> _ASSIGNED TASK_:
Give back exactly the lines from the one holding "ATOM 138 N N" to the last line of the entries, both included, and nothing more.

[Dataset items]
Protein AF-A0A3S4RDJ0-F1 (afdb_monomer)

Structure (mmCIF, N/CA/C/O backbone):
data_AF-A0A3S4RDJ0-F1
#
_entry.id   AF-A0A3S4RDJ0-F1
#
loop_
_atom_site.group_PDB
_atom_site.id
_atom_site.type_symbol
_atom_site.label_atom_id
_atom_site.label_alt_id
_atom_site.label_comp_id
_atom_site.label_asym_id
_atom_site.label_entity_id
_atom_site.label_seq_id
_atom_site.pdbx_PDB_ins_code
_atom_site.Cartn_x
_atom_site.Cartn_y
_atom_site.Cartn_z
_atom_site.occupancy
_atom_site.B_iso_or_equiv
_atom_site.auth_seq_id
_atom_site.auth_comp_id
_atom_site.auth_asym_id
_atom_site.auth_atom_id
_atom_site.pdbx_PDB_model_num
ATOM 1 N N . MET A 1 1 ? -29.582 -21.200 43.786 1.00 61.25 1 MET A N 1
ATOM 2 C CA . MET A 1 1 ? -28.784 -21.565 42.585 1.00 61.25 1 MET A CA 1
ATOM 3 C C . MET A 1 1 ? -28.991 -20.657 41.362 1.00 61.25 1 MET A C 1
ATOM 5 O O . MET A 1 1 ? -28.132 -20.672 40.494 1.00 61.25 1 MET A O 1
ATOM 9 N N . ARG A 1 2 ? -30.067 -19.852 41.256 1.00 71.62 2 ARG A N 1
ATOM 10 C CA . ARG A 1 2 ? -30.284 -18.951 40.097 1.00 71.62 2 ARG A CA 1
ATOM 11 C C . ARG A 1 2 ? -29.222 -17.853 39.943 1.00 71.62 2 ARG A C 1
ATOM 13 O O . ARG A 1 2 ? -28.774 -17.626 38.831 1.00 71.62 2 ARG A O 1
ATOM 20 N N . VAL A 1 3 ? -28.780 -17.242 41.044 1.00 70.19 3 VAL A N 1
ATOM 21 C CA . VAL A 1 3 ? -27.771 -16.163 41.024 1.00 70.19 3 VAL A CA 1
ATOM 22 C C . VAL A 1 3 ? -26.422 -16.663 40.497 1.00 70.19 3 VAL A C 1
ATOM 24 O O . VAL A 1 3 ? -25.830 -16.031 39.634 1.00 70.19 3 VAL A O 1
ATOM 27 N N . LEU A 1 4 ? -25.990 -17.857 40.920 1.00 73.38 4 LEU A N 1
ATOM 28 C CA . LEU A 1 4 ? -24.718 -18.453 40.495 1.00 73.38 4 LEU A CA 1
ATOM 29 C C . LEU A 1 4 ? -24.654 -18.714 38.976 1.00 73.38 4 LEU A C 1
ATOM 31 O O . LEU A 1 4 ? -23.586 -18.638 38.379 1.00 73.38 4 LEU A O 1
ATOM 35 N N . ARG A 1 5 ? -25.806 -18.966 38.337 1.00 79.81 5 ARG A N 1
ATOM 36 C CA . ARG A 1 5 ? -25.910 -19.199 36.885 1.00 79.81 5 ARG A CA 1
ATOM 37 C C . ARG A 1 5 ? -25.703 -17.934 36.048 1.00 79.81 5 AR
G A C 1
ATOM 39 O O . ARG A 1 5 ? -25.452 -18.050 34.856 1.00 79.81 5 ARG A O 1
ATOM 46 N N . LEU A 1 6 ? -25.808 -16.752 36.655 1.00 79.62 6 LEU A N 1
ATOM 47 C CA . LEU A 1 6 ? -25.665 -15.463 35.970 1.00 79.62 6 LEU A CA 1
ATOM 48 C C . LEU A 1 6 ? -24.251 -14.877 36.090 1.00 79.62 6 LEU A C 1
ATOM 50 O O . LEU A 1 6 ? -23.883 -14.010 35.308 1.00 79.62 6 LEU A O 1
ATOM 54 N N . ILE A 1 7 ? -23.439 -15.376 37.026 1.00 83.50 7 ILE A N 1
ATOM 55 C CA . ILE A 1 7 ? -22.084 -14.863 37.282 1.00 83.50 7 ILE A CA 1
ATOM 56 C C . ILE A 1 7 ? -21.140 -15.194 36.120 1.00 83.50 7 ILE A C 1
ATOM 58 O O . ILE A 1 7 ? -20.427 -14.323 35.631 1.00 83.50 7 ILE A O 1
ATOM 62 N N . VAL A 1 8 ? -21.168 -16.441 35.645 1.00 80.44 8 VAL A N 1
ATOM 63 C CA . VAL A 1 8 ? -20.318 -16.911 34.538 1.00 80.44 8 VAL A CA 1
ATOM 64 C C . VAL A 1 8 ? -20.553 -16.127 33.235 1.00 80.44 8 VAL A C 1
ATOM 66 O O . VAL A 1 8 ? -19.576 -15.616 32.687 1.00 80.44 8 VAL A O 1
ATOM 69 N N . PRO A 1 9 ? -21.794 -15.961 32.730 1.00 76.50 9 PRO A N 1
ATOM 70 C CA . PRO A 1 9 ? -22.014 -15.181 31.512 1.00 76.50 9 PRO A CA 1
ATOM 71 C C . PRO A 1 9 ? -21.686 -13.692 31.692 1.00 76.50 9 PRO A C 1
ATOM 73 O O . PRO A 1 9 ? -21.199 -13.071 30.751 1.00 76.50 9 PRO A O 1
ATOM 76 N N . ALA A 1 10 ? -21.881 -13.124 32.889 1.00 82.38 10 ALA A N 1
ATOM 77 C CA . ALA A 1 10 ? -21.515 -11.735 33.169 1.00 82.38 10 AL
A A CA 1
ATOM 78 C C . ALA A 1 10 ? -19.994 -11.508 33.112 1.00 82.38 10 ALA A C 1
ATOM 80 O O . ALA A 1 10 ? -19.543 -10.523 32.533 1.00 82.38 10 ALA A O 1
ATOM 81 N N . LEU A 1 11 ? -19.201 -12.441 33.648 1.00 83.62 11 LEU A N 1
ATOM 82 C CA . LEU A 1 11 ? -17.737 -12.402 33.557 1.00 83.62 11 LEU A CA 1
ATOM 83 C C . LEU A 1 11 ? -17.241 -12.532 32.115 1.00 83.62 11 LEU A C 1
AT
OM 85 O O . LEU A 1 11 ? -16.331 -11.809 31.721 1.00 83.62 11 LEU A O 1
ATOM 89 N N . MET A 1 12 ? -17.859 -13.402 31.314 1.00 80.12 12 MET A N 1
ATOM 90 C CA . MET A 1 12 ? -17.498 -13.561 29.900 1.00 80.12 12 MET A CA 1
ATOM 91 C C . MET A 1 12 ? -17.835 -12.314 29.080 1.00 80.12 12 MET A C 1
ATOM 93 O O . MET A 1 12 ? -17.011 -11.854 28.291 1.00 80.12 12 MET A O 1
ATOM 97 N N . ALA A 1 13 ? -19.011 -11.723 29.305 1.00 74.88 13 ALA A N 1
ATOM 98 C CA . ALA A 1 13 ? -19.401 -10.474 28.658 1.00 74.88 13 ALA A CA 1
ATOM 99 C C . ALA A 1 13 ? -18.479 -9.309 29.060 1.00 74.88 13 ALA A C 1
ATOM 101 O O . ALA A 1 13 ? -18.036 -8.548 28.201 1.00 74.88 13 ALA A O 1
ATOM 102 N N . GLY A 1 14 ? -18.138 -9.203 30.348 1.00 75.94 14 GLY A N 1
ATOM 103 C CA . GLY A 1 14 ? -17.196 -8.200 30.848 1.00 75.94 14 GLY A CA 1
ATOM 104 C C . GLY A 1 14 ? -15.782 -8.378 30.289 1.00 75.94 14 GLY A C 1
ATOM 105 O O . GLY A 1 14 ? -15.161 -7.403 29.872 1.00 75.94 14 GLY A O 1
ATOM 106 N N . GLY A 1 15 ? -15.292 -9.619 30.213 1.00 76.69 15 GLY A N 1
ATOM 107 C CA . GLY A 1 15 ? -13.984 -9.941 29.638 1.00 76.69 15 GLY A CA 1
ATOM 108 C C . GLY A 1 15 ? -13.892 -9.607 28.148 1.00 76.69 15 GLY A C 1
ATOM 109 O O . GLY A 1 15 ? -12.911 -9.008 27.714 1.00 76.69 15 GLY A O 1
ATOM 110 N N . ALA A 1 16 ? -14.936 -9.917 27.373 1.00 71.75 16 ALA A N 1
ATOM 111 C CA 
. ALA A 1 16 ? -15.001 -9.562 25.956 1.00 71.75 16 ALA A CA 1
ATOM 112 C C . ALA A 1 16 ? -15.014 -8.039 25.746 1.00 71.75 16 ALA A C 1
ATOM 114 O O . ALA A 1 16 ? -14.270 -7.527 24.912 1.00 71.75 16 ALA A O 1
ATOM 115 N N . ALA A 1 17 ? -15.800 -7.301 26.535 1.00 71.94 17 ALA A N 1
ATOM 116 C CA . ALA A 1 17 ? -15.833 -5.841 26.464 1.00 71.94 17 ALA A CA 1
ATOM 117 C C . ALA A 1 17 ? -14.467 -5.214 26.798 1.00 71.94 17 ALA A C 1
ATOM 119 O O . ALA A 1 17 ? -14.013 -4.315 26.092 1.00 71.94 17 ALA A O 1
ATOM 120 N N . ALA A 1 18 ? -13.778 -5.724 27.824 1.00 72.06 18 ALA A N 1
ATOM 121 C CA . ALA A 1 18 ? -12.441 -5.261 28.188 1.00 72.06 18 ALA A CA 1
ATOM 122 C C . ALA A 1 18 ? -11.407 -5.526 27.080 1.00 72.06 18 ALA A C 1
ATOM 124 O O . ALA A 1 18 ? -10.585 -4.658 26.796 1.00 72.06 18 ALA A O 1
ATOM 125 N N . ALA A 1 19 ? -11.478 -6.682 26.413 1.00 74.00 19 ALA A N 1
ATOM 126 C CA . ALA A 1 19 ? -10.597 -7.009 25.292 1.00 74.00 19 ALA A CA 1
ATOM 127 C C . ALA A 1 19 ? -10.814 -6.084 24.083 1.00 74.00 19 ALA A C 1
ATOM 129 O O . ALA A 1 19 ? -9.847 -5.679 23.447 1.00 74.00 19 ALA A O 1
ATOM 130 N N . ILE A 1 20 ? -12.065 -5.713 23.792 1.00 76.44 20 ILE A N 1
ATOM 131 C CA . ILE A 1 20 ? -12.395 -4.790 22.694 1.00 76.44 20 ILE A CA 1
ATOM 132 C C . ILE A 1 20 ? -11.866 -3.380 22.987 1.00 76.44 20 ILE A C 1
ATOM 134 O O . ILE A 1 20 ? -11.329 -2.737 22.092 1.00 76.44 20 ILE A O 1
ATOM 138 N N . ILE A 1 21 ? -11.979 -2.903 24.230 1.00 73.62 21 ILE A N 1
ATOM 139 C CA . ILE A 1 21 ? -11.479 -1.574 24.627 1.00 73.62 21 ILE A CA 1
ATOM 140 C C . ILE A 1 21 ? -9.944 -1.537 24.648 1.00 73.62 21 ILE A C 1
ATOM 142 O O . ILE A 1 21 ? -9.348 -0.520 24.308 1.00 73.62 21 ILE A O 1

> _TASK RESPONSE_:
ATOM 138 N N . ILE A 1 21 ? -11.979 -2.903 24.230 1.00 73.62 21 ILE A N 1
ATOM 139 C CA . ILE A 1 21 ? -11.479 -1.574 24.627 1.00 73.62 21 ILE A CA 1
ATOM 140 C C . ILE A 1 21 ? -9.944 -1.537 24.648 1.00 73.62 21 ILE A C 1
ATOM 142 O O . ILE A 1 21 ? -9.348 -0.520 24.308 1.00 73.62 21 ILE A O 1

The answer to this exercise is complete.